The salesperson who owns the deal from qualified opportunity to signed contract. Carries a quota and earns commission on closed revenue.

An account executive is the closer. The BDR qualifies the lead. The AE takes it from there: runs discovery, manages the demo, navigates the buying committee, handles objections, negotiates terms, and closes the deal.

AEs are measured on one thing: closed revenue against quota. Everything else (calls, meetings, proposals sent) is a means to that end. A great AE who misses quota is a good storyteller. A mediocre AE who hits quota is a professional.

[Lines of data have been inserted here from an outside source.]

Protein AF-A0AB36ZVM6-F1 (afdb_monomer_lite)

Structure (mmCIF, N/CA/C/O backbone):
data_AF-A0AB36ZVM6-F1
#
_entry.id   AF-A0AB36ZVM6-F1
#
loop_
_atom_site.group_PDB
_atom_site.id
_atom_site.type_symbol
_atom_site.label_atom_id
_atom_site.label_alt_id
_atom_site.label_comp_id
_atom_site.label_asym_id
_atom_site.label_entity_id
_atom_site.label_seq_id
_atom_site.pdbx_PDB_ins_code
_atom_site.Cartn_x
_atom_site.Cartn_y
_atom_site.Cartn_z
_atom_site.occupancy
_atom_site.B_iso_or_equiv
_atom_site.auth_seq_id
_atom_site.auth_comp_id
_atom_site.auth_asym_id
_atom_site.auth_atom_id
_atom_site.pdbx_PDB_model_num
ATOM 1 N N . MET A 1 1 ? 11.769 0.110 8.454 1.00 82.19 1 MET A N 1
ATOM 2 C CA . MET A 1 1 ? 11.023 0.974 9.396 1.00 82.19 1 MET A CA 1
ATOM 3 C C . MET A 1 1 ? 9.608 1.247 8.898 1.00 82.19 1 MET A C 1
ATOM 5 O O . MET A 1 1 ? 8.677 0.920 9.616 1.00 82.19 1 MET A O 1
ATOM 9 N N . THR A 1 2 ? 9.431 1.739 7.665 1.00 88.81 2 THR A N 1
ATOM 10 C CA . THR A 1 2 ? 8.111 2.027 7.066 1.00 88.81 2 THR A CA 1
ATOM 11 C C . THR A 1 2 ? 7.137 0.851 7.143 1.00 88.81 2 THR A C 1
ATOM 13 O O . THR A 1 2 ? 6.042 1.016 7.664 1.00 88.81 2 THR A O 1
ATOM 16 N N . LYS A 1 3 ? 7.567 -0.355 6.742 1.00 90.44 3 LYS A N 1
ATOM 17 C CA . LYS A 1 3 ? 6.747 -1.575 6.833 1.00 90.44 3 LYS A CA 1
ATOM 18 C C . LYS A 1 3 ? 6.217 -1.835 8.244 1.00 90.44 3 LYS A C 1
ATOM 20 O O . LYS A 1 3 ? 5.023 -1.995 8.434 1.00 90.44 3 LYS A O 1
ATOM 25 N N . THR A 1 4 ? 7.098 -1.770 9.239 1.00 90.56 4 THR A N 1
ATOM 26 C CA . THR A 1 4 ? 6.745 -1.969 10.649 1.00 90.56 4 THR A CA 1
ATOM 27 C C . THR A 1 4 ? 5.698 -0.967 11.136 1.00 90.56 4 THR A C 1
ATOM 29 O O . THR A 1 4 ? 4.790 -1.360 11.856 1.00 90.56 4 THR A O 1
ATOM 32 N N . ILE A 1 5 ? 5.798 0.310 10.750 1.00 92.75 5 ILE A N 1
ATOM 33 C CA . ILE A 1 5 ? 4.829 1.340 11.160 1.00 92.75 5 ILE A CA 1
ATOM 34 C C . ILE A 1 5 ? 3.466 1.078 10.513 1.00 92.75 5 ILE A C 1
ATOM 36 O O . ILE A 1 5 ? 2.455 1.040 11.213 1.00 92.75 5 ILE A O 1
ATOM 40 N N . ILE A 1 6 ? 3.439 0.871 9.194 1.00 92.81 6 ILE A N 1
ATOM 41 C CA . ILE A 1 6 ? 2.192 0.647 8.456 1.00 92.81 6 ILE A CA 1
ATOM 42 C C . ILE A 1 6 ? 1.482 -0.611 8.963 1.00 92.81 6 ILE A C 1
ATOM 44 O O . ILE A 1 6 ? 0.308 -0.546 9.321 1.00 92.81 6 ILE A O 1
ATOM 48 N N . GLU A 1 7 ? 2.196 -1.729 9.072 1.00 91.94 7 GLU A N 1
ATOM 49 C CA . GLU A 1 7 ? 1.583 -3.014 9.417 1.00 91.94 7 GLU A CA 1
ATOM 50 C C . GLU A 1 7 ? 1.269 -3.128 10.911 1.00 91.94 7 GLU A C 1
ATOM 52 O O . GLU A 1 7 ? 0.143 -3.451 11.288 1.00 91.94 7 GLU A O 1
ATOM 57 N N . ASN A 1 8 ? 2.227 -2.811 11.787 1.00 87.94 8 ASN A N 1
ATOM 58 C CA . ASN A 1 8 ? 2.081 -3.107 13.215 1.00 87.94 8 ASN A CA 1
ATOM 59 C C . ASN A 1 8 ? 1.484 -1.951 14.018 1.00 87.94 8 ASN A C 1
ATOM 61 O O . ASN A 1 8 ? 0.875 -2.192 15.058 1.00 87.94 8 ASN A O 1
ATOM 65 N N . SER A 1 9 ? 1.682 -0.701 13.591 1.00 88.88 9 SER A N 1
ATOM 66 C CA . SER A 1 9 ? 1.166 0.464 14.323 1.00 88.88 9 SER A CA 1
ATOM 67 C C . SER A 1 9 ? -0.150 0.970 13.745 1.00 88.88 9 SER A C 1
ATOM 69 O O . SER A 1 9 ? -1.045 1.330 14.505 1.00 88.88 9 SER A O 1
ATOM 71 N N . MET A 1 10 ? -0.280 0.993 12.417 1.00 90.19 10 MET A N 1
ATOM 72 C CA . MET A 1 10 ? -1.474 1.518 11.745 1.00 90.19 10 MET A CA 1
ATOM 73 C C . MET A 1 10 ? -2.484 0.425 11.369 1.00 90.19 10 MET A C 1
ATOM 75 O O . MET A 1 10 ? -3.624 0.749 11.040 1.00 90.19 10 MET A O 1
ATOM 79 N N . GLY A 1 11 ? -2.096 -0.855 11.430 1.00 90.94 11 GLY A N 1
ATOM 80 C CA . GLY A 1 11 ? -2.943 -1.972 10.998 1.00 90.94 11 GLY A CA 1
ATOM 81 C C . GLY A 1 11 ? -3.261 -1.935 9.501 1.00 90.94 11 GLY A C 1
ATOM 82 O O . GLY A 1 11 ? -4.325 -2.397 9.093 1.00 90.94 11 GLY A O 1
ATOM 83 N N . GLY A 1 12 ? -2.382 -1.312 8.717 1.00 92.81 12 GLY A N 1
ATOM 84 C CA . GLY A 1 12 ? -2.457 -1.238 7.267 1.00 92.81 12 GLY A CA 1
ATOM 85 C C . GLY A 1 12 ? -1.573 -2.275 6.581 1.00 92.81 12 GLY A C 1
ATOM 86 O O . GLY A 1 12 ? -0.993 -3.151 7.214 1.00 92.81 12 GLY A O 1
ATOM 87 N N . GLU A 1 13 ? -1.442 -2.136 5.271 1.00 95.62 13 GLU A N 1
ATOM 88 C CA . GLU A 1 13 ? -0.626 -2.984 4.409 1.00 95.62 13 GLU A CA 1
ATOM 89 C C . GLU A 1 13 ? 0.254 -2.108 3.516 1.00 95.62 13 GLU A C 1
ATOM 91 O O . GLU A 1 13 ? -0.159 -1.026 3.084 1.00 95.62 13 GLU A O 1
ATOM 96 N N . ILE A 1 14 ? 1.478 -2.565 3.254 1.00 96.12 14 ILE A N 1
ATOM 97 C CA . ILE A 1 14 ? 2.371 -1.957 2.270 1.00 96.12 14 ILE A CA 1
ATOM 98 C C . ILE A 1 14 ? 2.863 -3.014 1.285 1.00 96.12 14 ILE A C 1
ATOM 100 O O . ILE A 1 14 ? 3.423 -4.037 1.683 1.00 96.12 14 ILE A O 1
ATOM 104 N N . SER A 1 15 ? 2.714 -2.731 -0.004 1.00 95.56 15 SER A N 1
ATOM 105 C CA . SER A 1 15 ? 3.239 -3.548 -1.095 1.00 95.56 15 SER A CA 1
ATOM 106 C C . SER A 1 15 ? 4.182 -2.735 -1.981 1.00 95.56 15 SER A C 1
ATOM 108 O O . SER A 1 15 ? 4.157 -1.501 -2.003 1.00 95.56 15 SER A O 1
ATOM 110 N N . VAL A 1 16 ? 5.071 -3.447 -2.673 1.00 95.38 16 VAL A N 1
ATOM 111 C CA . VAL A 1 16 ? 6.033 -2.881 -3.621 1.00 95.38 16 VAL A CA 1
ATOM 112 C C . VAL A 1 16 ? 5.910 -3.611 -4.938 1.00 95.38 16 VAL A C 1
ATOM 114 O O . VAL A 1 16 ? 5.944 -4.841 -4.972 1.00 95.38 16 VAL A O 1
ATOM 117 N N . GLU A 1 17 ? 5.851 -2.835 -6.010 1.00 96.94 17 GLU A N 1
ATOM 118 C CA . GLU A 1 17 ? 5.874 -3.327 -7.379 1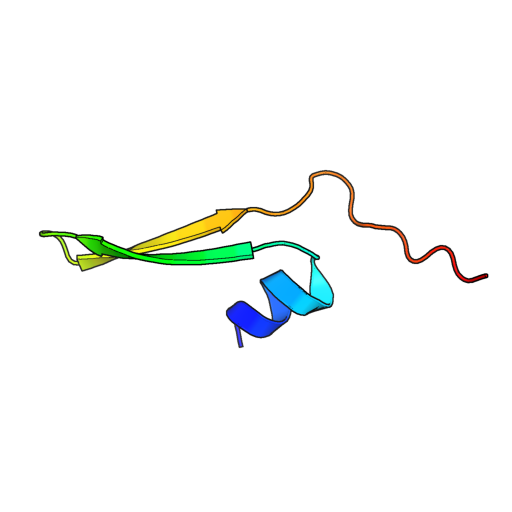.00 96.94 17 GLU A CA 1
ATOM 119 C C . GLU A 1 17 ? 6.976 -2.603 -8.153 1.00 96.94 17 GLU A C 1
ATOM 121 O O . GLU A 1 17 ? 7.120 -1.382 -8.069 1.00 96.94 17 GLU A O 1
ATOM 126 N N . ASN A 1 18 ? 7.773 -3.356 -8.910 1.00 96.81 18 ASN A N 1
ATOM 127 C CA . ASN A 1 18 ? 8.718 -2.766 -9.851 1.00 96.81 18 ASN A CA 1
ATOM 128 C C . ASN A 1 18 ? 7.978 -2.455 -11.152 1.00 96.81 18 ASN A C 1
ATOM 130 O O . ASN A 1 18 ? 7.328 -3.323 -11.727 1.00 96.81 18 ASN A O 1
ATOM 134 N N . THR A 1 19 ? 8.110 -1.220 -11.611 1.00 94.81 19 THR A N 1
ATOM 135 C CA . THR A 1 19 ? 7.559 -0.707 -12.866 1.00 94.81 19 THR A CA 1
ATOM 136 C C . THR A 1 19 ? 8.700 -0.336 -13.810 1.00 94.81 19 THR A C 1
ATOM 138 O O . THR A 1 19 ? 9.843 -0.168 -13.377 1.00 94.81 19 THR A O 1
ATOM 141 N N . ASP A 1 20 ? 8.387 -0.113 -15.084 1.00 94.81 20 ASP A N 1
ATOM 142 C CA . ASP A 1 20 ? 9.371 0.315 -16.091 1.00 94.81 20 ASP A CA 1
ATOM 143 C C . ASP A 1 20 ? 10.011 1.683 -15.779 1.00 94.81 20 ASP A C 1
ATOM 145 O O . ASP A 1 20 ? 11.042 2.038 -16.348 1.00 94.81 20 ASP A O 1
ATOM 149 N N . LEU A 1 21 ? 9.418 2.456 -14.861 1.00 94.38 21 LEU A N 1
ATOM 150 C CA . LEU A 1 21 ? 9.889 3.777 -14.439 1.00 94.38 21 LEU A CA 1
ATOM 151 C C . LEU A 1 21 ? 10.553 3.771 -13.050 1.00 94.38 21 LEU A C 1
ATOM 153 O O . LEU A 1 21 ? 11.025 4.814 -12.597 1.00 94.38 21 LEU A O 1
ATOM 157 N N . GLY A 1 22 ? 10.600 2.623 -12.364 1.00 95.25 22 GLY A N 1
ATOM 158 C CA . GLY A 1 22 ? 11.150 2.489 -11.012 1.00 95.25 22 GLY A CA 1
ATOM 159 C C . GLY A 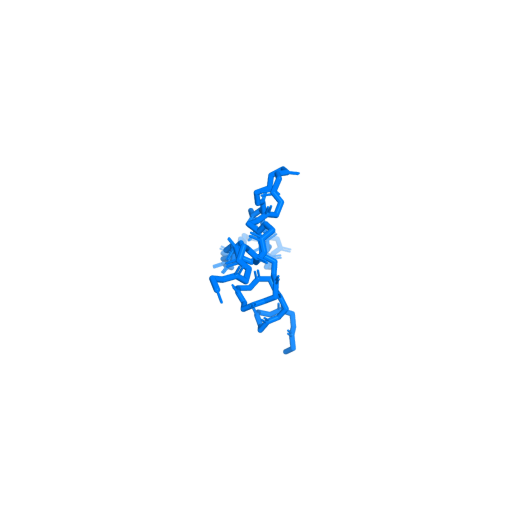1 22 ? 10.231 1.722 -10.059 1.00 95.25 22 GLY A C 1
ATOM 160 O O . GLY A 1 22 ? 9.365 0.966 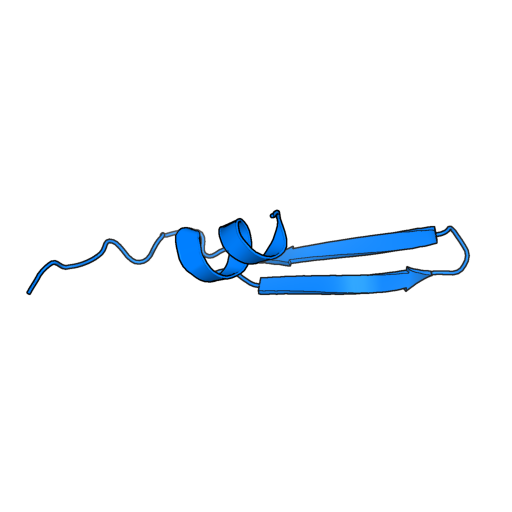-10.486 1.00 95.25 22 GLY A O 1
ATOM 161 N N . ALA A 1 23 ? 10.409 1.904 -8.751 1.00 95.75 23 ALA A N 1
ATOM 162 C CA . ALA A 1 23 ? 9.601 1.221 -7.739 1.00 95.75 23 ALA A CA 1
ATOM 163 C C . ALA A 1 23 ? 8.334 2.016 -7.383 1.00 95.75 23 ALA A C 1
ATOM 165 O O . ALA A 1 23 ? 8.409 3.197 -7.039 1.00 95.75 23 ALA A O 1
ATOM 166 N N . CYS A 1 24 ? 7.183 1.347 -7.410 1.00 96.00 24 CYS A N 1
ATOM 167 C CA . CYS A 1 24 ? 5.912 1.842 -6.897 1.00 96.00 24 CYS A CA 1
ATOM 168 C C . CYS A 1 24 ? 5.657 1.245 -5.507 1.00 96.00 24 CYS A C 1
ATOM 170 O O . CYS A 1 24 ? 5.754 0.033 -5.318 1.00 96.00 24 CYS A O 1
ATOM 172 N N . PHE A 1 25 ? 5.329 2.098 -4.538 1.00 95.81 25 PHE A N 1
ATOM 173 C CA . PHE A 1 25 ? 4.952 1.694 -3.185 1.00 95.81 25 PHE A CA 1
ATOM 174 C C . PHE A 1 25 ? 3.468 1.987 -2.987 1.00 95.81 25 PHE A C 1
ATOM 176 O O . PHE A 1 25 ? 3.062 3.149 -3.044 1.00 95.81 25 PHE A O 1
ATOM 183 N N . THR A 1 26 ? 2.679 0.957 -2.700 1.00 96.44 26 THR A N 1
ATOM 184 C CA . THR A 1 26 ? 1.253 1.106 -2.389 1.00 96.44 26 THR A CA 1
ATOM 185 C C . THR A 1 26 ? 1.051 0.903 -0.898 1.00 96.44 26 THR A C 1
ATOM 187 O O . THR A 1 26 ? 1.506 -0.089 -0.336 1.00 96.44 26 THR A O 1
ATOM 190 N N . ILE A 1 27 ? 0.388 1.858 -0.248 1.00 96.50 27 ILE A N 1
ATOM 191 C CA . ILE A 1 27 ? 0.093 1.824 1.186 1.00 96.50 27 ILE A CA 1
ATOM 192 C C . ILE A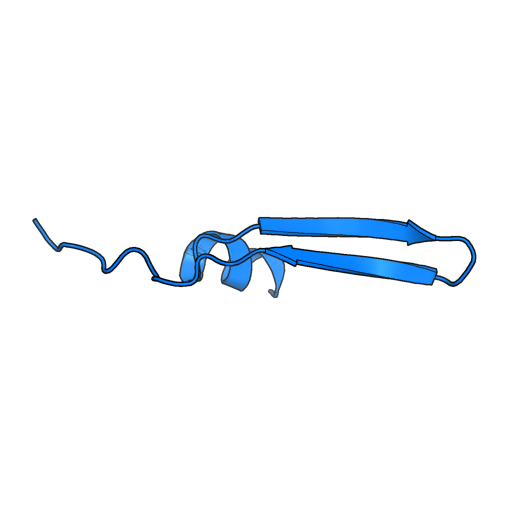 1 27 ? -1.417 1.928 1.367 1.00 96.50 27 ILE A C 1
ATOM 194 O O . ILE A 1 27 ? -2.030 2.910 0.945 1.00 96.50 27 ILE A O 1
ATOM 198 N N . CYS A 1 28 ? -2.003 0.945 2.040 1.00 95.06 28 CYS A N 1
ATOM 199 C CA . CYS A 1 28 ? -3.414 0.935 2.404 1.00 95.06 28 CYS A CA 1
ATOM 200 C C . CYS A 1 28 ? -3.535 0.962 3.926 1.00 95.06 28 CYS A C 1
ATOM 202 O O . CYS A 1 28 ? -3.043 0.066 4.602 1.00 95.06 28 CYS A O 1
ATOM 204 N N . VAL A 1 29 ? -4.196 1.978 4.481 1.00 93.44 29 VAL A N 1
ATOM 205 C CA . VAL A 1 29 ? -4.434 2.100 5.928 1.00 93.44 29 VAL A CA 1
ATOM 206 C C . VAL A 1 29 ? -5.929 2.275 6.201 1.00 93.44 29 VAL A C 1
ATOM 208 O O . VAL A 1 29 ? -6.614 2.940 5.420 1.00 93.44 29 VAL A O 1
ATOM 211 N N . PRO A 1 30 ? -6.469 1.686 7.280 1.00 89.62 30 PRO A N 1
ATOM 212 C CA . PRO A 1 30 ? -7.875 1.850 7.624 1.00 89.62 30 PRO A CA 1
ATOM 213 C C . PRO A 1 30 ? -8.171 3.297 8.054 1.00 89.62 30 PRO A C 1
ATOM 215 O O . PRO A 1 30 ? -7.401 3.905 8.792 1.0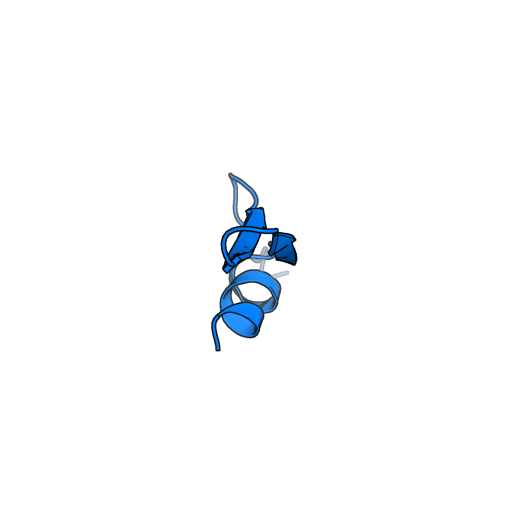0 89.62 30 PRO A O 1
ATOM 218 N N . LEU A 1 31 ? -9.314 3.839 7.613 1.00 84.50 31 LEU A N 1
ATOM 219 C CA . LEU A 1 31 ? -9.762 5.204 7.947 1.00 84.50 31 LEU A CA 1
ATOM 220 C C . LEU A 1 31 ? -9.991 5.404 9.450 1.00 84.50 31 LEU A C 1
ATOM 222 O O . LEU A 1 31 ? -9.735 6.478 9.986 1.00 84.50 31 LEU A O 1
ATOM 226 N N . LEU A 1 32 ? -10.478 4.363 10.122 1.00 78.81 32 LEU A N 1
ATOM 227 C CA . LEU A 1 32 ? -10.570 4.298 11.571 1.00 78.81 32 LEU A CA 1
ATOM 228 C C . LEU A 1 32 ? -9.504 3.312 12.026 1.00 78.81 32 LEU A C 1
ATOM 230 O O . LEU A 1 32 ? -9.567 2.128 11.685 1.00 78.81 32 LEU A O 1
ATOM 234 N N . SER A 1 33 ? -8.520 3.795 12.782 1.00 66.06 33 SER A N 1
ATOM 235 C CA . SER A 1 33 ? -7.624 2.890 13.488 1.00 66.06 33 SER A CA 1
ATOM 236 C C . SER A 1 33 ? -8.478 1.980 14.367 1.00 66.06 33 SER A C 1
ATOM 238 O O . SER A 1 33 ? -9.496 2.402 14.923 1.00 66.06 33 SER A O 1
ATOM 240 N N . LYS A 1 34 ? -8.091 0.707 14.487 1.00 64.38 34 LYS A N 1
ATOM 241 C CA . LYS A 1 34 ? -8.601 -0.114 15.582 1.00 64.38 34 LYS A CA 1
ATOM 242 C C . LYS A 1 34 ? -8.144 0.590 16.853 1.00 64.38 34 LYS A C 1
ATOM 244 O O . LYS A 1 34 ? -7.005 0.411 17.276 1.00 64.38 34 LYS A O 1
ATOM 249 N N . GLU A 1 35 ? -8.996 1.439 17.425 1.00 58.56 35 GLU A N 1
ATOM 250 C CA . GLU A 1 35 ? -8.850 1.844 18.811 1.00 58.56 35 GLU A CA 1
ATOM 251 C C . GLU A 1 35 ? -8.644 0.542 19.571 1.00 58.56 35 GLU A C 1
ATOM 253 O O . GLU A 1 35 ? -9.480 -0.366 19.508 1.00 58.56 35 GLU A O 1
ATOM 258 N N . ASN A 1 36 ? -7.478 0.409 20.200 1.00 56.78 36 ASN A N 1
ATOM 259 C CA . ASN A 1 36 ? -7.228 -0.658 21.144 1.00 56.78 36 ASN A CA 1
ATOM 260 C C 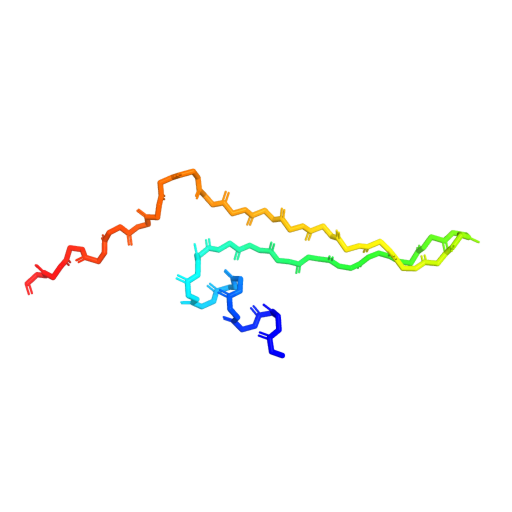. ASN A 1 36 ? -8.285 -0.502 22.241 1.00 56.78 36 ASN A C 1
ATOM 262 O O . ASN A 1 36 ? -8.064 0.216 23.217 1.00 56.78 36 ASN A O 1
ATOM 266 N N . LYS A 1 37 ? -9.446 -1.149 22.075 1.00 47.47 37 LYS A N 1
ATOM 267 C CA . LYS A 1 37 ? -10.356 -1.452 23.172 1.00 47.47 37 LYS A CA 1
ATOM 268 C C . LYS A 1 37 ? -9.532 -2.293 24.135 1.00 47.47 37 LYS A C 1
ATOM 270 O O . LYS A 1 37 ? -9.393 -3.498 23.947 1.00 47.47 37 LYS A O 1
ATOM 275 N N . LYS A 1 38 ? -8.915 -1.626 25.111 1.00 44.00 38 LYS A N 1
ATOM 276 C CA . LYS A 1 38 ? -8.407 -2.270 26.314 1.00 44.00 38 LYS A CA 1
ATOM 277 C C . LYS A 1 38 ? -9.610 -2.982 26.931 1.00 44.00 38 LYS A C 1
ATOM 279 O O . LYS A 1 38 ? -10.559 -2.315 27.337 1.00 44.00 38 LYS A O 1
ATOM 284 N N . ILE A 1 39 ? -9.597 -4.311 26.853 1.00 38.16 39 ILE A N 1
ATOM 285 C CA . ILE A 1 39 ? -10.455 -5.193 27.648 1.00 38.16 39 ILE A CA 1
ATOM 286 C C . ILE A 1 39 ? -9.988 -5.086 29.098 1.00 38.16 39 ILE A C 1
ATOM 288 O O . ILE A 1 39 ? -8.751 -5.027 29.295 1.00 38.16 39 ILE A O 1
#

pLDDT: mean 85.47, std 15.95, range [38.16, 96.94]

Organism: NCBI:txid505249

Foldseek 3Di:
DVQCCQCPVQVKHWDWDADPVGIDIDIGGDPDGPPPPPD

Sequence (39 aa):
MTKTIIENSMGGEISVENTDLGACFTICVPLLSKENKKI

Radius of gyration: 13.17 Å; chains: 1; bounding box: 22×10×44 Å

Secondary structure (DSSP, 8-state):
-HHHIIIIIS--EEEEEEETTEEEEEEE--SS-------

The AE role varies dramatically by market segment. SMB AEs handle high volumes of small deals (10-20 per month) with short cycles. Enterprise AEs manage a handful of large deals ($500k+) with 6-12 month cycles. The skills are different. Volume selling requires efficiency and pattern recognition. Enterprise selling requires relationship building and political navigation.

Examples

A mid-market AE manages their pipeline.

The AE has 30 active opportunities totaling $2.1M in pipeline. Quota: $600k this quarter. Pipeline coverage: 3.5x. They prioritize the 8 deals most likely to close, schedule demos for 5 new opportunities, and set traps (follow-up triggers) on the rest.

An enterprise AE closes a large deal.

After nine months of relationship building, technical evaluation, security review, procurement negotiation, and executive alignment, the AE closes a $1.2M three-year deal. The commission check is $120k. The SE who supported the deal gets a $10k bonus.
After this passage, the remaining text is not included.